В книгах о людях искусства сочинители порой даже имя жены позабудут назвать, занятые дифирамбами глубине замыслов, торжеству творящего духа и т. д.

Иной, смотришь, до того договорится, что жена, дети, семья вообще несовместима с творчеством, что все это – обуза и помеха великому пророческому дару.

Не стану перебирать бесчисленные примеры, выстраивая ряд, который лил бы воду на мою мельницу: жены декабристов, жена протопопа Аввакума, вторая жена Достоевского… Доводов за и против – множество. Но если смотреть на творчество как на жизнь духа, питаемого жизнью естественной, без которой со дня творения и самого духа нельзя себе помыслить, ту самую жизнь творческого начала, которая имеет свой рост, свой взлет и свой конец, то следует признать, что художнику, как и всякому смертному, – не беда, что бессмертный венец на челе, – ничто земное не чуждо.

Всяческая истерия и шизофрения – несчастье, а если она от умелого наигрыша – для прессы и продажи – паскудство. Никогда и ни в чем не след выгораживать великих, чтоб примера заразительного, больного примера не было для и без того болезненных и взвинченных новых человеческих поколений.

Иной биограф, расщедрясь, вдруг да и пожалеет иную жену, как все жалеют Софью Андревну. Но ведь это смешная жалость! Тогда и самого Льва Николаевича надо пожалеть – груз гения прежде всего на плечах самого носителя. И слава хрупким, гнущимся, да не ломающимся женским плечикам, слава, слава женам всех творцов, которые храбро подставляют эти свои плечики под ношу, вес которой одному, может, богу ведом. Подставляют, несут, и ноша эта – общая!

Как знать, были бы они в Третьяковке, «Три богатыря», и была ли бы сама Третьяковка такой, какая есть, если бы не жены, имена которых поминают лишь в полных биографиях.

Зачастую одному только многотерпению женскому мы обязаны шедеврами в красках, в слове, в творениях инженерной мысли.

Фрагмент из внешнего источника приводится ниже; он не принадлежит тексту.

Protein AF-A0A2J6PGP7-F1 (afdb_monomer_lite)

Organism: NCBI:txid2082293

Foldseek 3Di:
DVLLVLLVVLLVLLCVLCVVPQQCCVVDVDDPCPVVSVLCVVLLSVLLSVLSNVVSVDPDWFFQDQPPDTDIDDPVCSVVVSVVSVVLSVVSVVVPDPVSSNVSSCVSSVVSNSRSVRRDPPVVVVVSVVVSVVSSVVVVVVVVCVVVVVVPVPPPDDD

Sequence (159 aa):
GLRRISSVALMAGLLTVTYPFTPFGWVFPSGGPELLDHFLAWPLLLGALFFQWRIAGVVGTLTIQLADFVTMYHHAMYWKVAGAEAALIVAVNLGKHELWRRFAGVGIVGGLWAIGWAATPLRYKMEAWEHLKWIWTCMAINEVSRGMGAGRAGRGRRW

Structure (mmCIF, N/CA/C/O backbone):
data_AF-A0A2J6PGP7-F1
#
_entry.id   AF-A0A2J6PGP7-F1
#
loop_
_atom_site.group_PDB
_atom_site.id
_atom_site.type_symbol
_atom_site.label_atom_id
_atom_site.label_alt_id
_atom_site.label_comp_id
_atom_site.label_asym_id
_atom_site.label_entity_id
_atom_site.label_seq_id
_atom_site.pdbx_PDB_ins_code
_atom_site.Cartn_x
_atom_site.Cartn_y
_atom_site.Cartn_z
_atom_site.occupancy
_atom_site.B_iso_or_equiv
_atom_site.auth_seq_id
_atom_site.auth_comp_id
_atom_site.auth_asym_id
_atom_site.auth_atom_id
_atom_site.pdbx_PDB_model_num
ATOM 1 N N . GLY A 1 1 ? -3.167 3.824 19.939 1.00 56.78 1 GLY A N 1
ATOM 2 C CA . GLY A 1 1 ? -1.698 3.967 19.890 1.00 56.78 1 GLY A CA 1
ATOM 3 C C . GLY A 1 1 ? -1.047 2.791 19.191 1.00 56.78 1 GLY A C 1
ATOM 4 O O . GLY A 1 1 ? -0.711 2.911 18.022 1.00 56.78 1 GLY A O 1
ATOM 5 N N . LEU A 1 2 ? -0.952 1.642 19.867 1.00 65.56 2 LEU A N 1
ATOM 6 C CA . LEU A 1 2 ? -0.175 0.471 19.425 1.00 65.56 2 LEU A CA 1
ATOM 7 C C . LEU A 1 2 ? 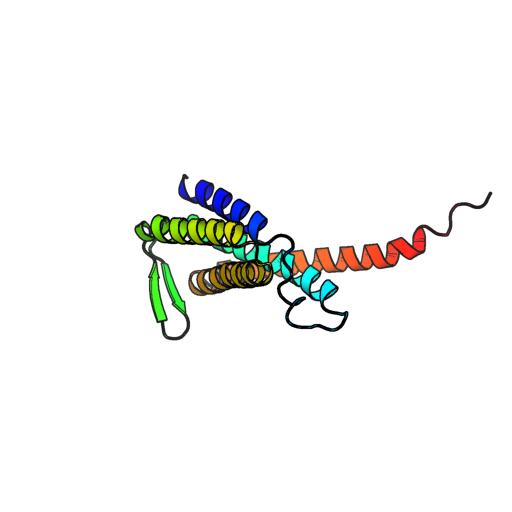-0.517 -0.054 18.012 1.00 65.56 2 LEU A C 1
ATOM 9 O O . LEU A 1 2 ? 0.381 -0.384 17.251 1.00 65.56 2 LEU A O 1
ATOM 13 N N . ARG A 1 3 ? -1.800 -0.037 17.621 1.00 64.44 3 ARG A N 1
ATOM 14 C CA . ARG A 1 3 ? -2.275 -0.541 16.312 1.00 64.44 3 ARG A CA 1
ATOM 15 C C . ARG A 1 3 ? -1.839 0.317 15.117 1.00 64.44 3 ARG A C 1
ATOM 17 O O . ARG A 1 3 ? -1.606 -0.192 14.029 1.00 64.44 3 ARG A O 1
ATOM 24 N N . ARG A 1 4 ? -1.686 1.632 15.308 1.00 64.19 4 ARG A N 1
ATOM 25 C CA . ARG A 1 4 ? -1.140 2.506 14.254 1.00 64.19 4 ARG A CA 1
ATOM 26 C C . ARG A 1 4 ? 0.356 2.270 14.067 1.00 64.19 4 ARG A C 1
ATOM 28 O O . ARG A 1 4 ? 0.837 2.298 12.947 1.00 64.19 4 ARG A O 1
ATOM 35 N N . ILE A 1 5 ? 1.070 1.974 15.150 1.00 68.31 5 ILE A N 1
ATOM 36 C CA . ILE A 1 5 ? 2.504 1.663 15.106 1.00 68.31 5 ILE A CA 1
ATOM 37 C C . ILE A 1 5 ? 2.730 0.308 14.420 1.00 68.31 5 ILE A C 1
ATOM 39 O O . ILE A 1 5 ? 3.570 0.213 13.530 1.00 68.31 5 ILE A O 1
ATOM 43 N N . SER A 1 6 ? 1.932 -0.717 14.745 1.00 66.12 6 SER A N 1
ATOM 44 C CA . SER A 1 6 ? 1.999 -2.012 14.049 1.00 66.12 6 SER A CA 1
ATOM 45 C C . SER A 1 6 ? 1.596 -1.914 12.578 1.00 66.12 6 SER A C 1
ATOM 47 O O . SER A 1 6 ? 2.202 -2.573 11.742 1.00 66.12 6 SER A O 1
ATOM 49 N N . SER A 1 7 ? 0.630 -1.052 12.239 1.00 69.62 7 SER A N 1
ATOM 50 C CA . SER A 1 7 ? 0.308 -0.727 10.845 1.00 69.62 7 SER A CA 1
ATOM 51 C C . SER A 1 7 ? 1.528 -0.186 10.110 1.00 69.62 7 SER A C 1
ATOM 53 O O . SER A 1 7 ? 1.808 -0.646 9.018 1.00 69.62 7 SER A O 1
ATOM 55 N N . VAL A 1 8 ? 2.286 0.740 10.701 1.00 71.00 8 VAL A N 1
ATOM 56 C CA . VAL A 1 8 ? 3.492 1.290 10.057 1.00 71.00 8 VAL A CA 1
ATOM 57 C C . VAL A 1 8 ? 4.560 0.216 9.840 1.00 71.00 8 VAL A C 1
ATOM 59 O O . VAL A 1 8 ? 5.215 0.207 8.801 1.00 71.00 8 VAL A O 1
ATOM 62 N N . ALA A 1 9 ? 4.709 -0.726 10.773 1.00 71.56 9 ALA A N 1
ATOM 63 C CA . ALA A 1 9 ? 5.622 -1.854 10.596 1.00 71.56 9 ALA A CA 1
ATOM 64 C C . ALA A 1 9 ? 5.187 -2.784 9.444 1.00 71.56 9 ALA A C 1
ATOM 66 O O . ALA A 1 9 ? 6.023 -3.204 8.646 1.00 71.56 9 ALA A O 1
ATOM 67 N N . LEU A 1 10 ? 3.885 -3.058 9.313 1.00 71.50 10 LEU A N 1
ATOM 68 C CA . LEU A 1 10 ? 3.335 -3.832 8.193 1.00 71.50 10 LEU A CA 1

Погубленного и несостоявшегося по вине женщин тоже много. Кто же тут учтет? И тем ценнее великий женский дар – быть женою.

Виктору Михайловичу Васнецову повезло: он встретил женщину, в полной мере наделенную, казалось бы, таким простым и естественным даром. Наверное, здесь надо еще сказать и о мужском даре быть мужем. Чем далее в развитии прогресса, тем, к сожалению, менее. Менее естественного в жизни, в отношениях между людьми, и «капризная природа» наказывает, ударяя в самое яблочко – по семье. Человечество шло к семье через племя, через безымянность, через века. Ныне оно на пути к бессмысленному одиночеству, но мы уверены: семья устоит перед испытанием цивилизации роботов, как устояла перед средневековым натиском монашества, которое есть не что иное, как насаждение одиночества и нелюбви к людям, к самой жизни.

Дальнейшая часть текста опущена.